(Records from a data collection)
*** Block opens ***
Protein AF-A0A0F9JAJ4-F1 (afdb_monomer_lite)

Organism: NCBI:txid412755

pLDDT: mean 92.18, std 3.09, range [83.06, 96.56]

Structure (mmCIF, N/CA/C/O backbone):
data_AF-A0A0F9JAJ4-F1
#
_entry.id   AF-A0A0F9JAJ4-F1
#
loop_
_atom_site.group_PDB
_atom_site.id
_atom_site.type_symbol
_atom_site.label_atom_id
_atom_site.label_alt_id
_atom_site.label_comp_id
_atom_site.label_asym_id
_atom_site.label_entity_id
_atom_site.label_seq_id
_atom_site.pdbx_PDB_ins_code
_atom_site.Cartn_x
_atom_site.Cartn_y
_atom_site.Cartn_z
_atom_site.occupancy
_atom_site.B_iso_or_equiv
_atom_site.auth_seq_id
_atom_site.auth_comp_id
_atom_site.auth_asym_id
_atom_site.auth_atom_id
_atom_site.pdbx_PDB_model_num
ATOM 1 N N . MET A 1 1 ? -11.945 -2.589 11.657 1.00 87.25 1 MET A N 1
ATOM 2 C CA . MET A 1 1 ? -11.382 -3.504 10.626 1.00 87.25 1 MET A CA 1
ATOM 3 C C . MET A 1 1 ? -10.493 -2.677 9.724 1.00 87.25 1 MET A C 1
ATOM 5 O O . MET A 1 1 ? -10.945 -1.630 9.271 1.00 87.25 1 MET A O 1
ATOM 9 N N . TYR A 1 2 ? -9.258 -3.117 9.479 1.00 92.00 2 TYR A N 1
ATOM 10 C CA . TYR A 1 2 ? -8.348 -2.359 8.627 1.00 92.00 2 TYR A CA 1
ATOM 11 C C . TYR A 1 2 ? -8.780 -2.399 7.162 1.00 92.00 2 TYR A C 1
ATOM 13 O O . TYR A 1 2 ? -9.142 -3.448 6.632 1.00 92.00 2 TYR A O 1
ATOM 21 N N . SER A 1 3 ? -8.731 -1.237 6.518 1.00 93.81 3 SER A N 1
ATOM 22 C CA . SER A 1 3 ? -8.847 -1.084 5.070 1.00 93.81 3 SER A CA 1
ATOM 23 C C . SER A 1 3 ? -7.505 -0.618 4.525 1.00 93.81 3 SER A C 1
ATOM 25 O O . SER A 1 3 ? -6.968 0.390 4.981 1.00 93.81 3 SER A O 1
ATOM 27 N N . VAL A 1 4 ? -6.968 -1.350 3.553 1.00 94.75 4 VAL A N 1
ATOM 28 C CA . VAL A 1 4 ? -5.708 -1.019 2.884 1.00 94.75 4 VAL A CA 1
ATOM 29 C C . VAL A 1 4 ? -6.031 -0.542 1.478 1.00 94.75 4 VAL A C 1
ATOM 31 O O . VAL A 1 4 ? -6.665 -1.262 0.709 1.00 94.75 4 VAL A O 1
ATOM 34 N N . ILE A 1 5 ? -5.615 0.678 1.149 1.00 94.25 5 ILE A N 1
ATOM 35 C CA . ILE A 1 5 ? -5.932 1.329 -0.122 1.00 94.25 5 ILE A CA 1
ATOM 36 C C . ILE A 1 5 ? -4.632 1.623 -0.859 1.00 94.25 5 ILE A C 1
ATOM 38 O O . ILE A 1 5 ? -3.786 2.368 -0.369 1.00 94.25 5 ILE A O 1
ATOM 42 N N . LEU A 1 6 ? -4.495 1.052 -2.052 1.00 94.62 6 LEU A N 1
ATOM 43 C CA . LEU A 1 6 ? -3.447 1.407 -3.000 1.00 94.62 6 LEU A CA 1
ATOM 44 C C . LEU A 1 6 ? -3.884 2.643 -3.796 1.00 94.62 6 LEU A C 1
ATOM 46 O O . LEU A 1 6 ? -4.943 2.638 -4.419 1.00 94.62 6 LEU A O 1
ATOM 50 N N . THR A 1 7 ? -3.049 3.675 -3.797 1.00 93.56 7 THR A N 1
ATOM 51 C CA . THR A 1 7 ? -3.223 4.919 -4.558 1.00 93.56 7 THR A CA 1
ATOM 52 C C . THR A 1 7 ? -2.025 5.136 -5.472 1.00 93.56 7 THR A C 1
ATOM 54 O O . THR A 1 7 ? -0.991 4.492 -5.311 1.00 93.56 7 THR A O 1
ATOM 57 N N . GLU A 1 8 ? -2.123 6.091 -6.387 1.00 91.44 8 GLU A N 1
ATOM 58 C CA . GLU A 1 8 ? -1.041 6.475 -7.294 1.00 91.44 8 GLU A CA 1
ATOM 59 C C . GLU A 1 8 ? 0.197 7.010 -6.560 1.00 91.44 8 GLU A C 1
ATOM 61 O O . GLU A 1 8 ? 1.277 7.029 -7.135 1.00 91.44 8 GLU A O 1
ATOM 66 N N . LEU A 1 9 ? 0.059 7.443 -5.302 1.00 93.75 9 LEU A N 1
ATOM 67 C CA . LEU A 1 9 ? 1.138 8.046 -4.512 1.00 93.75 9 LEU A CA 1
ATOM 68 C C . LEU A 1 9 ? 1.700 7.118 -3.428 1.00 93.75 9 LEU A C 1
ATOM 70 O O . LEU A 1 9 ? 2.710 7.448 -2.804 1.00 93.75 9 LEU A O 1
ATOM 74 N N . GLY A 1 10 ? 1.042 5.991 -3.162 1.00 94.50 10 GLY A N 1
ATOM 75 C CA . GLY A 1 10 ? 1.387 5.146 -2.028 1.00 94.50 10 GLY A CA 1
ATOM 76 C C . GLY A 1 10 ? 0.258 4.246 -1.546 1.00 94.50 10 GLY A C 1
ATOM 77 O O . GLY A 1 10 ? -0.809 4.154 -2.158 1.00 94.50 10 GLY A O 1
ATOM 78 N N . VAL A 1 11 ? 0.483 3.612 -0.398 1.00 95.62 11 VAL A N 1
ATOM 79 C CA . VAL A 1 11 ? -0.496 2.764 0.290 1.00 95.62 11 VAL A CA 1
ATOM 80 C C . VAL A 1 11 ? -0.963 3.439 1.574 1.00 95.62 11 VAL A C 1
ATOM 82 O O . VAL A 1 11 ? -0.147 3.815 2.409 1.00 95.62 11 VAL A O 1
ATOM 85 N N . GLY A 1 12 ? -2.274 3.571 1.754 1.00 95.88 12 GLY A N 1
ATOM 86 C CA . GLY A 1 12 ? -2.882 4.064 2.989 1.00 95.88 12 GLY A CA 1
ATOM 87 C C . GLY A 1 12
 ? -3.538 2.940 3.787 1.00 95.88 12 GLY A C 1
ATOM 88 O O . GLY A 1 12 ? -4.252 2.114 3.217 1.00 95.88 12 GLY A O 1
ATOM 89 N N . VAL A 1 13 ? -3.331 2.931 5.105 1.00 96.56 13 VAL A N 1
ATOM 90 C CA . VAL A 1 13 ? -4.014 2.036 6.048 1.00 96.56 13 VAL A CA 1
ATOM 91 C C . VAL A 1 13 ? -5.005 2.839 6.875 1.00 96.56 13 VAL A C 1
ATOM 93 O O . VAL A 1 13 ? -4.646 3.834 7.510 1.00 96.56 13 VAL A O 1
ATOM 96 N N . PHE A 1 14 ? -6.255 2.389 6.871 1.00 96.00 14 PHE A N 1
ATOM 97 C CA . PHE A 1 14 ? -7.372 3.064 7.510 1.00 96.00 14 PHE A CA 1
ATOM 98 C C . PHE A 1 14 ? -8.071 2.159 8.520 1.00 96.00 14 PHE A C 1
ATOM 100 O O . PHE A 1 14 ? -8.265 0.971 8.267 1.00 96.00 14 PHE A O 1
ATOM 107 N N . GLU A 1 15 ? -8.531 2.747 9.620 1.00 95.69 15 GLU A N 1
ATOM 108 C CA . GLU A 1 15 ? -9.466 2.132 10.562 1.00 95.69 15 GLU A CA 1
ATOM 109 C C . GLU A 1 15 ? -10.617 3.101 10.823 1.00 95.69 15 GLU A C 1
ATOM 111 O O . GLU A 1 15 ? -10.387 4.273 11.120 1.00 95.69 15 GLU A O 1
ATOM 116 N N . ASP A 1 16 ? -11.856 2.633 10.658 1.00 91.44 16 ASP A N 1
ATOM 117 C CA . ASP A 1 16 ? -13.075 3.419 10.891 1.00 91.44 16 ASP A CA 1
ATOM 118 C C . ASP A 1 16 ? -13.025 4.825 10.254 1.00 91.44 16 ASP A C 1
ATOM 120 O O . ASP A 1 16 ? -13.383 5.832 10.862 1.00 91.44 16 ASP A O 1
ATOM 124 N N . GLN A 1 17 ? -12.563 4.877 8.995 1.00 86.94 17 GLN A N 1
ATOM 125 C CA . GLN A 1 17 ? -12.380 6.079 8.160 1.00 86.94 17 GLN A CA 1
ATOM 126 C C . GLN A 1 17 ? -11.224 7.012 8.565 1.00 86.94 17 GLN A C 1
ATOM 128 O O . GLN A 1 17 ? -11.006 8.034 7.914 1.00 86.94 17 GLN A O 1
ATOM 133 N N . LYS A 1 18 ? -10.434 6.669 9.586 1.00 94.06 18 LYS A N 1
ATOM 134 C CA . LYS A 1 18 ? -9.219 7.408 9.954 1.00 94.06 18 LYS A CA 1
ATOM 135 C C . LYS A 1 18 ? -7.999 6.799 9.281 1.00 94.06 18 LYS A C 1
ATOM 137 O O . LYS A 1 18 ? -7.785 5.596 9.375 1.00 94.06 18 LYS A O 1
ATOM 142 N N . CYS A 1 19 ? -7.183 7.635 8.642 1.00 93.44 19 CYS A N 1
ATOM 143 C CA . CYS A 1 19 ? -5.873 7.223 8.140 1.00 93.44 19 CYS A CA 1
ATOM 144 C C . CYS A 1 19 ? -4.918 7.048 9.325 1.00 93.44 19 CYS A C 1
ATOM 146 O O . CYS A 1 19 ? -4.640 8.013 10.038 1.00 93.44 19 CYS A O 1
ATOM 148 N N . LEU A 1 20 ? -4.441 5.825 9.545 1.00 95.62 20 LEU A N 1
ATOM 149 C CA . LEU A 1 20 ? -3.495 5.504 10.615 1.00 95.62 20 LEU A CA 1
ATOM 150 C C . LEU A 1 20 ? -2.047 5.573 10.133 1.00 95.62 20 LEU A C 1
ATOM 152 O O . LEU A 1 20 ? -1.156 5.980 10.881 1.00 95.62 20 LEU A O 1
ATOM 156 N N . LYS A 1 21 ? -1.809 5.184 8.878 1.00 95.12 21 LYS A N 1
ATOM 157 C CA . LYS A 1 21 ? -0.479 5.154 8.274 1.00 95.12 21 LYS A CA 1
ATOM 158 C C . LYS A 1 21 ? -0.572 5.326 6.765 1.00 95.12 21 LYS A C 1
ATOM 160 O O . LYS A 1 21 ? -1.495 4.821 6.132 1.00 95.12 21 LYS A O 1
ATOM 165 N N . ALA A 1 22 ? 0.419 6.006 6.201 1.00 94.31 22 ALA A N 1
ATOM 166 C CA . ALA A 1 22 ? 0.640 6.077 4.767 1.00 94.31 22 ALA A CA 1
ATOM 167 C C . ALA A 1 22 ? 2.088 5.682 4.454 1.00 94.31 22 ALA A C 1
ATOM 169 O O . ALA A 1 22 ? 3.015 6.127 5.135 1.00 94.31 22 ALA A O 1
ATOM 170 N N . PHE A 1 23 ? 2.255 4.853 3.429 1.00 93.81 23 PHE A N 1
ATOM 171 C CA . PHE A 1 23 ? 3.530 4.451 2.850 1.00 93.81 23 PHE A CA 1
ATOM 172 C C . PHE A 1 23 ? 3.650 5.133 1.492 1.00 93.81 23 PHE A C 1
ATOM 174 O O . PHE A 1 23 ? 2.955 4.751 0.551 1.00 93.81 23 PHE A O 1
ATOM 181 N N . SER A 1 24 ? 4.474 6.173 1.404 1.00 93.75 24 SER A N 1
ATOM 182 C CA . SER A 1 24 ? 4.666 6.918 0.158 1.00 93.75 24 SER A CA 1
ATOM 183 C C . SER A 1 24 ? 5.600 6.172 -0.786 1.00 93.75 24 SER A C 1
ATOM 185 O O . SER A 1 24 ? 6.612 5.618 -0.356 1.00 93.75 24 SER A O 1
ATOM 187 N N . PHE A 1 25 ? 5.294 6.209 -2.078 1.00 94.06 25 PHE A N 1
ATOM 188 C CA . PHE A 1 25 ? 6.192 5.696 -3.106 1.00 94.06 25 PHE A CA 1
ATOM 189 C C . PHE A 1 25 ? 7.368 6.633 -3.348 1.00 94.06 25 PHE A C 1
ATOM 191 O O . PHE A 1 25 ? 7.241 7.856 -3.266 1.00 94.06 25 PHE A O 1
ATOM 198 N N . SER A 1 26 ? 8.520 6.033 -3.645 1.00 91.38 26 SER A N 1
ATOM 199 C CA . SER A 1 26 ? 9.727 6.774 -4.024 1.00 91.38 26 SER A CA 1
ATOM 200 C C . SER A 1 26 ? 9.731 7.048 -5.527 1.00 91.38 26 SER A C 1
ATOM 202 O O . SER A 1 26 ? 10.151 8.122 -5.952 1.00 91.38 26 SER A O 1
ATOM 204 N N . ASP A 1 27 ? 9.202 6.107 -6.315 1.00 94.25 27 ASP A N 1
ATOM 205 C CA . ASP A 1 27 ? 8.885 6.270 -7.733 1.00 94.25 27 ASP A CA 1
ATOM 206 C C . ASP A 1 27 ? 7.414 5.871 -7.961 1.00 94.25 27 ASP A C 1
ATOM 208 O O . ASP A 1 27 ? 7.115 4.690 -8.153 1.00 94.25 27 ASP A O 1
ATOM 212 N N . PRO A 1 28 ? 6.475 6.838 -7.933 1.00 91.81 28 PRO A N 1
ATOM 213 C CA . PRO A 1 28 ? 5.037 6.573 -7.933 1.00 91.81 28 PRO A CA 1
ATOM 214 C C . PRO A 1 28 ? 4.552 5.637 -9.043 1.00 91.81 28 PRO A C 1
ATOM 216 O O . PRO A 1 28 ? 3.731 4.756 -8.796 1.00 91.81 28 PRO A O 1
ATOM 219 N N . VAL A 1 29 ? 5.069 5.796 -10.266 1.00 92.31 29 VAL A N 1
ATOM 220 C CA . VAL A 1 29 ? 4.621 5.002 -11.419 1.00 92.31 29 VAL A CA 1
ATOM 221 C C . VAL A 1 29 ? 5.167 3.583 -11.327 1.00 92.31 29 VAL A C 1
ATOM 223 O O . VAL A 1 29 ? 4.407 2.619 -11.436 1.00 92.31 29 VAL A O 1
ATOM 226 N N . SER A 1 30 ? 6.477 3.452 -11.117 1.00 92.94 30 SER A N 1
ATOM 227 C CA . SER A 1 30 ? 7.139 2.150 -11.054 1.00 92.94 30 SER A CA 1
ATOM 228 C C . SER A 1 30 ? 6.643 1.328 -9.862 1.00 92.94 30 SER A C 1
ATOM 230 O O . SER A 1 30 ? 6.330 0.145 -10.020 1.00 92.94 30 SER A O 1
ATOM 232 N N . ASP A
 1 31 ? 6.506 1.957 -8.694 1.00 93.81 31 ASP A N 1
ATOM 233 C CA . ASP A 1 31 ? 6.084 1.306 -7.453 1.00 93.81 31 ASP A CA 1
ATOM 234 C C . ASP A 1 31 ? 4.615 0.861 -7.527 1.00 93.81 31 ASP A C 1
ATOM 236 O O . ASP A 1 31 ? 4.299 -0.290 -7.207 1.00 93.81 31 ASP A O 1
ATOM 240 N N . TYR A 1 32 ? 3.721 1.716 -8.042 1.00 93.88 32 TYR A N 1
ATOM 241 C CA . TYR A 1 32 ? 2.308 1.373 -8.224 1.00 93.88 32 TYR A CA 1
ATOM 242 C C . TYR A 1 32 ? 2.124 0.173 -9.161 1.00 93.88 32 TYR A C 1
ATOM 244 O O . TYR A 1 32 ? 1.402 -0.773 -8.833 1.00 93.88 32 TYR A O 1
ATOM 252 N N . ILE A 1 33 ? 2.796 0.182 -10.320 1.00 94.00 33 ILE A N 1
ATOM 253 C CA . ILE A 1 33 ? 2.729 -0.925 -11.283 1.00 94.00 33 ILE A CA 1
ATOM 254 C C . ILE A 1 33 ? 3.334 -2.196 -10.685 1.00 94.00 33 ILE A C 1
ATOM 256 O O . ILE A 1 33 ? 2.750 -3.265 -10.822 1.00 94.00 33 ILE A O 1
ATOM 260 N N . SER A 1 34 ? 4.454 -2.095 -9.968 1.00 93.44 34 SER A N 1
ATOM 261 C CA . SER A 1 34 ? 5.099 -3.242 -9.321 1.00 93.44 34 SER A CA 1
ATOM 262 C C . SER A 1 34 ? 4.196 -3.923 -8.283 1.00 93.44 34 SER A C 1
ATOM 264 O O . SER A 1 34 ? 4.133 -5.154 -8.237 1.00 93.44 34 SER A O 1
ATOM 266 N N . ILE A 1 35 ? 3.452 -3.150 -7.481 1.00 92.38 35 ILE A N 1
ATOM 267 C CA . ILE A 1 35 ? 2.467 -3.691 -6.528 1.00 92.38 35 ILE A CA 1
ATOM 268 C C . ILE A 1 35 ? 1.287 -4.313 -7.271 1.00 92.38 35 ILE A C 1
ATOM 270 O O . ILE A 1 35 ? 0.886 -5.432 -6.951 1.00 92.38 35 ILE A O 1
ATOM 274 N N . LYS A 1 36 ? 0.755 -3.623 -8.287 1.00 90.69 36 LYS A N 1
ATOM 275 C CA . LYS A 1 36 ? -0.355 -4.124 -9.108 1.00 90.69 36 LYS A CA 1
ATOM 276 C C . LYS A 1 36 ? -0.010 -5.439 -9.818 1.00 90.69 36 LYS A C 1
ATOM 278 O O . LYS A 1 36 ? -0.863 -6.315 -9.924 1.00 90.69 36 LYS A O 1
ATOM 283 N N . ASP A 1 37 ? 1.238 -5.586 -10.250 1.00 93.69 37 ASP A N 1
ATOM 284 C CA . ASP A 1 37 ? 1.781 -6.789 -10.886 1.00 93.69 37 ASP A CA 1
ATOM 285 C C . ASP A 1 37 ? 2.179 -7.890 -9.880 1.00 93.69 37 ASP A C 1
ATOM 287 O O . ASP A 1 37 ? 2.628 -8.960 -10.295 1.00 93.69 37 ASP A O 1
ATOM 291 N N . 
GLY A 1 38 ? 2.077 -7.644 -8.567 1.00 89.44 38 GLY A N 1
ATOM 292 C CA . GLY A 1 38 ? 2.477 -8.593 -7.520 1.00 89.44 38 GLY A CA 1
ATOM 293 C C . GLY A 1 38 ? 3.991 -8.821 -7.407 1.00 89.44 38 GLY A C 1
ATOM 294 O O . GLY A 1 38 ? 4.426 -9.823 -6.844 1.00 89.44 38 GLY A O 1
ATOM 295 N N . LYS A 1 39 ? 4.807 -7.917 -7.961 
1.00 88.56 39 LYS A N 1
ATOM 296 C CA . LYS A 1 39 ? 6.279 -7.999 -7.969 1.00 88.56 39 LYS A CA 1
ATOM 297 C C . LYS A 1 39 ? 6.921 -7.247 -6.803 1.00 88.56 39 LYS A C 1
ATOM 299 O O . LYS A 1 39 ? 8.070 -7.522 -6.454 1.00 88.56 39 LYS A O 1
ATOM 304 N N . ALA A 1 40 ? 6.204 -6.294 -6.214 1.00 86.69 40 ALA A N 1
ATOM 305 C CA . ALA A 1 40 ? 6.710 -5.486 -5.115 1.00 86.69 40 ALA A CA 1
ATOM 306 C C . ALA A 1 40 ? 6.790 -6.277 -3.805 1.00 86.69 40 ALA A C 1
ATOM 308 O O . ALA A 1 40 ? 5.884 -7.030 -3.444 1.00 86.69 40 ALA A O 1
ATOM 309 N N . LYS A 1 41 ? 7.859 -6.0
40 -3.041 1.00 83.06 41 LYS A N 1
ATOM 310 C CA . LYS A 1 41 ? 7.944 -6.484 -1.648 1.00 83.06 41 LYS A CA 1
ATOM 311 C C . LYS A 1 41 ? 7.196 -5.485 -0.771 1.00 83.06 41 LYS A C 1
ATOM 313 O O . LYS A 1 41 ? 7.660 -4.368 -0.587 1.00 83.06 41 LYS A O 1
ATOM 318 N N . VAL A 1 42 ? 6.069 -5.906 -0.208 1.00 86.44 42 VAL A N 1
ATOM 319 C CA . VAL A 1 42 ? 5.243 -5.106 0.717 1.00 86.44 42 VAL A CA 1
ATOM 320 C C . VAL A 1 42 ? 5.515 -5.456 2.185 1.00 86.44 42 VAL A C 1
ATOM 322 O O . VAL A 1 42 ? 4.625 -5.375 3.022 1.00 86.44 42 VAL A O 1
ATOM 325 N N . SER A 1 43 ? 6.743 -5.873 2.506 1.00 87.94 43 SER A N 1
*** Block closes ***
## THE TASK
Find "ATOM 189 C C" in the entries above and copy that whole line exactly, then each line after it through the line that contains "ATOM 227 C CA".

## WRITTEN REPLY
ATOM 189 C C . PHE A 1 25 ? 7.368 6.633 -3.348 1.00 94.06 25 PHE A C 1
ATOM 191 O O . PHE A 1 25 ? 7.241 7.856 -3.266 1.00 94.06 25 PHE A O 1
ATOM 198 N N . SER A 1 26 ? 8.520 6.033 -3.645 1.00 91.38 26 SER A N 1
ATOM 199 C CA . SER A 1 26 ? 9.727 6.774 -4.024 1.00 91.38 26 SER A CA 1
ATOM 200 C C . SER A 1 26 ? 9.731 7.048 -5.527 1.00 91.38 26 SER A C 1
ATOM 202 O O . SER A 1 26 ? 10.151 8.122 -5.952 1.00 91.38 26 SER A O 1
ATOM 204 N N . ASP A 1 27 ? 9.202 6.107 -6.315 1.00 94.25 27 ASP A N 1
ATOM 205 C CA . ASP A 1 27 ? 8.885 6.270 -7.733 1.00 94.25 27 ASP A CA 1
ATOM 206 C C . ASP A 1 27 ? 7.414 5.871 -7.961 1.00 94.25 27 ASP A C 1
ATOM 208 O O . ASP A 1 27 ? 7.115 4.690 -8.153 1.00 94.25 27 ASP A O 1
ATOM 212 N N . PRO A 1 28 ? 6.475 6.838 -7.933 1.00 91.81 28 PRO A N 1
ATOM 213 C CA . PRO A 1 28 ? 5.037 6.573 -7.933 1.00 91.81 28 PRO A CA 1
ATOM 214 C C . PRO A 1 28 ? 4.552 5.637 -9.043 1.00 91.81 28 PRO A C 1
ATOM 216 O O . PRO A 1 28 ? 3.731 4.756 -8.796 1.00 91.81 28 PRO A O 1
ATOM 219 N N . VAL A 1 29 ? 5.069 5.796 -10.266 1.00 92.31 29 VAL A N 1
ATOM 220 C CA . VAL A 1 29 ? 4.621 5.002 -11.419 1.00 92.31 29 VAL A CA 1
ATOM 221 C C . VAL A 1 29 ? 5.167 3.583 -11.327 1.00 92.31 29 VAL A C 1
ATOM 223 O O . VAL A 1 29 ? 4.407 2.619 -11.436 1.00 92.31 29 VAL A O 1
ATOM 226 N N . SER A 1 30 ? 6.477 3.452 -11.117 1.00 92.94 30 SER A N 1
ATOM 227 C CA . SER A 1 30 ? 7.139 2.150 -11.054 1.00 92.94 30 SER A CA 1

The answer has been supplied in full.